»»

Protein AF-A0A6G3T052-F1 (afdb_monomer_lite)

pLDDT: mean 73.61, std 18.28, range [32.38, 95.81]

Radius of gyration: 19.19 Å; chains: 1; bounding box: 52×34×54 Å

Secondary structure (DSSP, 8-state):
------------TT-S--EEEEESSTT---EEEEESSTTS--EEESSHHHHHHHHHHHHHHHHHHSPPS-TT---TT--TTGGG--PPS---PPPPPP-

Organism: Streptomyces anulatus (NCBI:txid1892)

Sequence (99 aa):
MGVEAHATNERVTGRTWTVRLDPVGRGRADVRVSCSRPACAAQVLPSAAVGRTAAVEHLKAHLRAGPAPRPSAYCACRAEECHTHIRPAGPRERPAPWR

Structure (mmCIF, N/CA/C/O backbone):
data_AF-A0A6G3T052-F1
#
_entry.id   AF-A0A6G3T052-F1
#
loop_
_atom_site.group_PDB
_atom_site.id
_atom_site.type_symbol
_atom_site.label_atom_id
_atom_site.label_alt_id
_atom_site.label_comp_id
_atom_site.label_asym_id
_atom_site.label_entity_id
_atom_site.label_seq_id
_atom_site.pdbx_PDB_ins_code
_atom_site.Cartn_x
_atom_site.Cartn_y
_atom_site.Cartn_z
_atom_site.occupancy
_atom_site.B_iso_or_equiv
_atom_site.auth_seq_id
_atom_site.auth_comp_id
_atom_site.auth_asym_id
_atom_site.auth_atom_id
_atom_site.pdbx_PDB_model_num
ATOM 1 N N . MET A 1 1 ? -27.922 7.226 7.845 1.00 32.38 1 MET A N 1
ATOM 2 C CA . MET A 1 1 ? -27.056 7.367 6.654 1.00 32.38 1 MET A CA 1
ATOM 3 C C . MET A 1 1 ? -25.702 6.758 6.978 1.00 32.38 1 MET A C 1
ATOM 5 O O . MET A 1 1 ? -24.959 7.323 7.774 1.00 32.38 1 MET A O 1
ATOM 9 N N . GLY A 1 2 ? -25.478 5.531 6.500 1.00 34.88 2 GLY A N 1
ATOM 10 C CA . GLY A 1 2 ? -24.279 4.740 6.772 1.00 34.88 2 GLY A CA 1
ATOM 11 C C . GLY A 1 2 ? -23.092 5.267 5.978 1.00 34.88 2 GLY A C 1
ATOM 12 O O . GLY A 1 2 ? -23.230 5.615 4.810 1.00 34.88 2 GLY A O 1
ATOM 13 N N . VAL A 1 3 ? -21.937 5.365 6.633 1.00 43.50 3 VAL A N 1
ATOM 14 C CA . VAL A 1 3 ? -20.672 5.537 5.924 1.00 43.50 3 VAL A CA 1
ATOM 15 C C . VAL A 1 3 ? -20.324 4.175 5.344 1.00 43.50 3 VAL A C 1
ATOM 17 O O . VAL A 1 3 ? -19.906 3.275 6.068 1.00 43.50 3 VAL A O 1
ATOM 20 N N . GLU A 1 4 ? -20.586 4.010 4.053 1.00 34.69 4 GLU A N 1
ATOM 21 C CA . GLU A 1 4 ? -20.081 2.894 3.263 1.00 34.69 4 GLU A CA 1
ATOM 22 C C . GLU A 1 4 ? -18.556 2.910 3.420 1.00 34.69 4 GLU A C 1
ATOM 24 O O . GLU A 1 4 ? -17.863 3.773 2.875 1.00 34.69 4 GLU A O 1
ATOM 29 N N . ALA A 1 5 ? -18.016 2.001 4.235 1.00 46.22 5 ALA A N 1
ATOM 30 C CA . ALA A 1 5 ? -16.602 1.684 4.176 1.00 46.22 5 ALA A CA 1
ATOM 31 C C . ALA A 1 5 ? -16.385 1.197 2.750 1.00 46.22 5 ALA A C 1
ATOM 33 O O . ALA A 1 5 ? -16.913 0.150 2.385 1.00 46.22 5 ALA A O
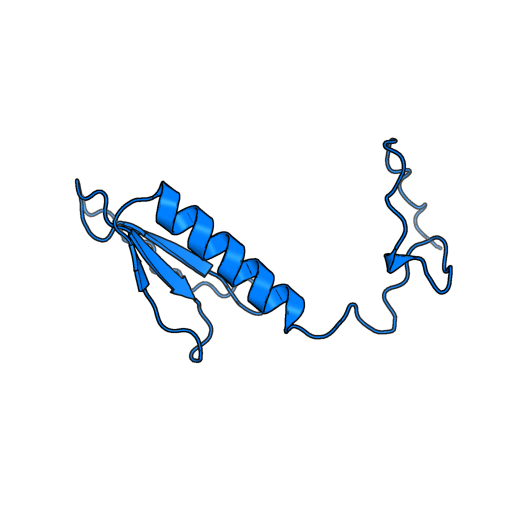 1
ATOM 34 N N . HIS A 1 6 ? -15.717 2.012 1.934 1.00 43.88 6 HIS A N 1
ATOM 35 C CA . HIS A 1 6 ? -15.539 1.789 0.507 1.00 43.88 6 HIS A CA 1
ATOM 36 C C . HIS A 1 6 ? -14.709 0.509 0.321 1.00 43.88 6 HIS A C 1
ATOM 38 O O . HIS A 1 6 ? -13.494 0.522 0.117 1.00 43.88 6 HIS A O 1
ATOM 44 N N . ALA A 1 7 ? -15.384 -0.635 0.402 1.00 45.62 7 ALA A N 1
ATOM 45 C CA . ALA A 1 7 ? -14.886 -1.965 0.114 1.00 45.62 7 ALA A CA 1
ATOM 46 C C . ALA A 1 7 ? -14.765 -2.144 -1.402 1.00 45.62 7 ALA A C 1
ATOM 48 O O . ALA A 1 7 ? -14.947 -3.232 -1.936 1.00 45.62 7 ALA A O 1
ATOM 49 N N . THR A 1 8 ? -14.409 -1.083 -2.126 1.00 47.03 8 THR A N 1
ATOM 50 C CA . THR A 1 8 ? -13.974 -1.195 -3.503 1.00 47.03 8 THR A CA 1
ATOM 51 C C .
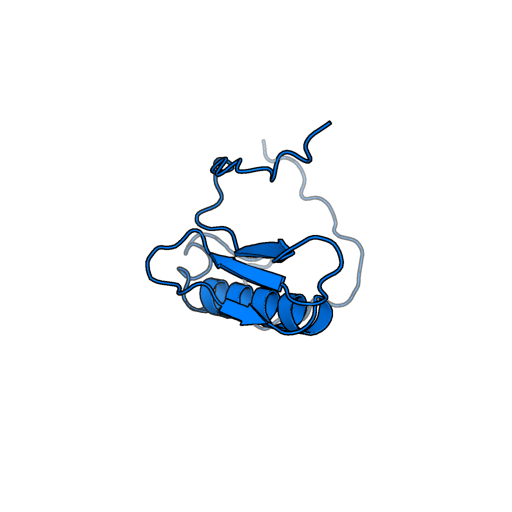 THR A 1 8 ? -12.581 -1.786 -3.454 1.00 47.03 8 THR A C 1
ATOM 53 O O . THR A 1 8 ? -11.573 -1.081 -3.503 1.00 47.03 8 THR A O 1
ATOM 56 N N . ASN A 1 9 ? -12.484 -3.108 -3.348 1.00 50.50 9 ASN A N 1
ATOM 57 C CA . ASN A 1 9 ? -11.332 -3.871 -3.831 1.00 50.50 9 ASN A CA 1
ATOM 58 C C . ASN A 1 9 ? -11.271 -3.782 -5.369 1.00 50.50 9 ASN A C 1
ATOM 60 O O . ASN A 1 9 ? -11.148 -4.781 -6.071 1.00 50.50 9 ASN A O 1
ATOM 64 N N . GLU A 1 10 ? -11.452 -2.573 -5.901 1.00 45.84 10 GLU A N 1
ATOM 65 C CA . GLU A 1 10 ? -11.401 -2.309 -7.315 1.00 45.84 10 GLU A CA 1
ATOM 66 C C . GLU A 1 10 ? -9.929 -2.364 -7.676 1.00 45.84 10 GLU A C 1
ATOM 68 O O . GLU A 1 10 ? -9.126 -1.481 -7.354 1.00 45.84 10 GLU A O 1
ATOM 73 N N . ARG A 1 11 ? -9.557 -3.511 -8.237 1.00 52.91 11 ARG A N 1
ATOM 74 C CA . ARG A 1 11 ? -8.247 -3.734 -8.819 1.00 52.91 11 ARG A CA 1
ATOM 75 C C . ARG A 1 11 ? -8.132 -2.765 -9.983 1.00 52.91 11 ARG A C 1
ATOM 77 O O . ARG A 1 11 ? -8.582 -3.062 -11.082 1.00 52.91 11 ARG A O 1
ATOM 84 N N . VAL A 1 12 ? -7.568 -1.589 -9.726 1.00 54.06 12 VAL A N 1
ATOM 85 C CA . VAL A 1 12 ? -7.285 -0.620 -10.782 1.00 54.06 12 VAL A CA 1
ATOM 86 C C . VAL A 1 12 ? -6.383 -1.311 -11.799 1.00 54.06 12 VAL A C 1
ATOM 88 O O . VAL A 1 12 ? -5.261 -1.708 -11.469 1.00 54.06 12 VAL A O 1
ATOM 91 N N . THR A 1 13 ? -6.884 -1.466 -13.021 1.00 43.66 13 THR A N 1
ATOM 92 C CA . THR A 1 13 ? -6.202 -2.147 -14.120 1.00 43.66 13 THR A CA 1
ATOM 93 C C . THR A 1 13 ? -4.782 -1.598 -14.281 1.00 43.66 13 THR A C 1
ATOM 95 O O . THR A 1 13 ? -4.582 -0.391 -14.406 1.00 43.66 13 THR A O 1
ATOM 98 N N . GLY A 1 14 ? -3.780 -2.479 -14.211 1.00 55.31 14 GLY A N 1
ATOM 99 C CA . GLY A 1 14 ? -2.357 -2.118 -14.293 1.00 55.31 14 GLY A CA 1
ATOM 100 C C . GLY A 1 14 ? -1.634 -1.899 -12.955 1.00 55.31 14 GLY A C 1
ATOM 101 O O . GLY A 1 14 ? -0.409 -1.786 -12.959 1.00 55.31 14 GLY A O 1
ATOM 102 N N . ARG A 1 15 ? -2.326 -1.889 -11.804 1.00 63.09 15 ARG A N 1
ATOM 103 C CA . ARG A 1 15 ? -1.679 -1.908 -10.475 1.00 63.09 15 ARG A CA 1
ATOM 104 C C . ARG A 1 15 ? -1.617 -3.328 -9.914 1.00 63.09 15 ARG A C 1
ATOM 106 O O . ARG A 1 15 ? -2.638 -3.929 -9.604 1.00 63.09 15 ARG A O 1
ATOM 113 N N . THR A 1 16 ? -0.402 -3.843 -9.733 1.00 73.56 16 THR A N 1
ATOM 114 C CA . THR A 1 16 ? -0.149 -5.208 -9.234 1.00 73.56 16 THR A CA 1
ATOM 115 C C . THR A 1 16 ? -0.570 -5.404 -7.772 1.00 73.56 16 THR A C 1
ATOM 117 O O . THR A 1 16 ? -0.899 -6.517 -7.368 1.00 73.56 16 THR A O 1
ATOM 120 N N . TRP A 1 17 ? -0.544 -4.345 -6.959 1.00 82.69 17 TRP A N 1
ATOM 121 C CA . TRP A 1 17 ? -0.914 -4.380 -5.543 1.00 82.69 17 TRP A CA 1
ATOM 122 C C . TRP A 1 17 ? -1.224 -2.969 -5.015 1.00 82.69 17 TRP A C 1
ATOM 124 O O . TRP A 1 17 ? -0.806 -1.969 -5.602 1.00 82.69 17 TRP A O 1
ATOM 134 N N . THR A 1 18 ? -1.965 -2.890 -3.907 1.00 86.88 18 THR A N 1
ATOM 135 C CA . THR A 1 18 ? -2.321 -1.638 -3.216 1.00 86.88 18 THR A CA 1
ATOM 136 C C . THR A 1 18 ? -2.150 -1.781 -1.710 1.00 86.88 18 THR A C 1
ATOM 138 O O . THR A 1 18 ? -2.539 -2.810 -1.157 1.00 86.88 18 THR A O 1
ATOM 141 N N . VAL A 1 19 ? -1.651 -0.729 -1.057 1.00 90.25 19 VAL A N 1
ATOM 142 C CA . VAL A 1 19 ? -1.605 -0.594 0.407 1.00 90.25 19 VAL A CA 1
ATOM 143 C C . VAL A 1 19 ? -2.669 0.413 0.830 1.00 90.25 19 VAL A C 1
ATOM 145 O O . VAL A 1 19 ? -2.733 1.505 0.266 1.00 90.25 19 VAL A O 1
ATOM 148 N N . ARG A 1 20 ? -3.515 0.043 1.789 1.00 91.25 20 ARG A N 1
ATOM 149 C CA . ARG A 1 20 ? -4.623 0.853 2.305 1.00 91.25 20 ARG A CA 1
ATOM 150 C C . ARG A 1 20 ? -4.373 1.249 3.744 1.00 91.25 20 ARG A C 1
ATOM 152 O O . ARG A 1 20 ? -3.690 0.535 4.476 1.00 91.25 20 ARG A O 1
ATOM 159 N N . LEU A 1 21 ? -4.952 2.381 4.116 1.00 93.12 21 LEU A N 1
ATOM 160 C CA . LEU A 1 21 ? -4.949 2.913 5.465 1.00 93.12 21 LEU A CA 1
ATOM 161 C C . LEU A 1 21 ? -6.395 3.240 5.838 1.00 93.12 21 LEU A C 1
ATOM 163 O O . LEU A 1 21 ? -6.941 4.229 5.355 1.00 93.12 21 LEU A O 1
ATOM 167 N N . ASP A 1 22 ? -6.993 2.409 6.682 1.00 92.06 22 ASP A N 1
ATOM 168 C CA . ASP A 1 22 ? -8.404 2.493 7.051 1.00 92.06 22 ASP A CA 1
ATOM 169 C C . ASP A 1 22 ? -8.537 2.819 8.549 1.00 92.06 22 ASP A C 1
ATOM 171 O O . ASP A 1 22 ? -7.818 2.235 9.362 1.00 92.06 22 ASP A O 1
ATOM 175 N N . PRO A 1 23 ? -9.432 3.728 8.972 1.00 90.94 23 PRO A N 1
ATOM 176 C CA . PRO A 1 23 ? -9.705 3.923 10.394 1.00 90.94 23 PRO A CA 1
ATOM 177 C C . PRO A 1 23 ? -10.332 2.656 10.996 1.00 90.94 23 PRO A C 1
ATOM 179 O O . PRO A 1 23 ? -11.222 2.054 10.396 1.00 90.94 23 PRO A O 1
ATOM 182 N N . VAL A 1 24 ? -9.905 2.256 12.198 1.00 91.19 24 VAL A N 1
ATOM 183 C CA . VAL A 1 24 ? -10.442 1.046 12.863 1.00 91.19 24 VAL A CA 1
ATOM 184 C C . VAL A 1 24 ? -11.859 1.274 13.403 1.00 91.19 24 VAL A C 1
ATOM 186 O O . VAL A 1 24 ? -12.638 0.335 13.544 1.00 91.19 24 VAL A O 1
ATOM 189 N N . GLY A 1 25 ? -12.215 2.524 13.693 1.00 84.88 25 GLY A N 1
ATOM 190 C CA . GLY A 1 25 ? -13.543 2.901 14.158 1.00 84.88 25 GLY A CA 1
ATOM 191 C C . GLY A 1 25 ? -13.707 4.413 14.236 1.00 84.88 25 GLY A C 1
ATOM 192 O O . GLY A 1 25 ? -12.731 5.165 14.246 1.00 84.88 25 GLY A O 1
ATOM 193 N N . ARG A 1 26 ? -14.958 4.877 14.293 1.00 84.06 26 ARG A N 1
ATOM 194 C CA . ARG A 1 26 ? -15.259 6.309 14.410 1.00 84.06 26 ARG A CA 1
ATOM 195 C C . ARG A 1 26 ? -14.686 6.855 15.723 1.00 84.06 26 ARG A C 1
ATOM 197 O O . ARG A 1 26 ? -14.926 6.284 16.781 1.00 84.06 26 ARG A O 1
ATOM 204 N N . GLY A 1 27 ? -13.949 7.963 15.646 1.00 83.19 27 GLY A N 1
ATOM 205 C CA . GLY A 1 27 ? -13.374 8.633 16.818 1.00 83.19 27 GLY A CA 1
ATOM 206 C C . GLY A 1 27 ? -12.152 7.939 17.428 1.00 83.19 27 GLY A C 1
ATOM 207 O O . GLY A 1 27 ? -11.643 8.415 18.438 1.00 83.19 27 GLY A O 1
ATOM 208 N N . ARG A 1 28 ? -11.658 6.845 16.832 1.00 84.38 28 ARG A N 1
ATOM 209 C CA . ARG A 1 28 ? -10.398 6.216 17.246 1.00 84.38 28 ARG A CA 1
ATOM 210 C C . ARG A 1 28 ? -9.227 6.787 16.459 1.00 84.38 28 ARG A C 1
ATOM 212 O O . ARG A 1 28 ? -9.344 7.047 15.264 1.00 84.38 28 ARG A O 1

««

Please give back exactly the lines of the listing above that run from the one containing "ATOM 149 C CA" through the one containing "ATOM 167 N N", and only those.

Output:
ATOM 149 C CA . ARG A 1 20 ? -4.623 0.853 2.305 1.00 91.25 20 ARG A CA 1
ATOM 150 C C . ARG A 1 20 ? -4.373 1.249 3.744 1.00 91.25 20 ARG A C 1
ATOM 152 O O . ARG A 1 20 ? -3.690 0.535 4.476 1.00 91.25 20 ARG A O 1
ATOM 159 N N . LEU A 1 21 ? -4.952 2.381 4.116 1.00 93.12 21 LEU A N 1
ATOM 160 C CA . LEU A 1 21 ? -4.949 2.913 5.465 1.00 93.12 21 LEU A CA 1
ATOM 161 C C . LEU A 1 21 ? -6.395 3.240 5.838 1.00 93.12 21 LEU A C 1
ATOM 163 O O . LEU A 1 21 ? -6.941 4.229 5.355 1.00 93.12 21 LEU A O 1
ATOM 167 N N . ASP A 1 22 ? -6.993 2.409 6.682 1.00 92.06 22 ASP A N 1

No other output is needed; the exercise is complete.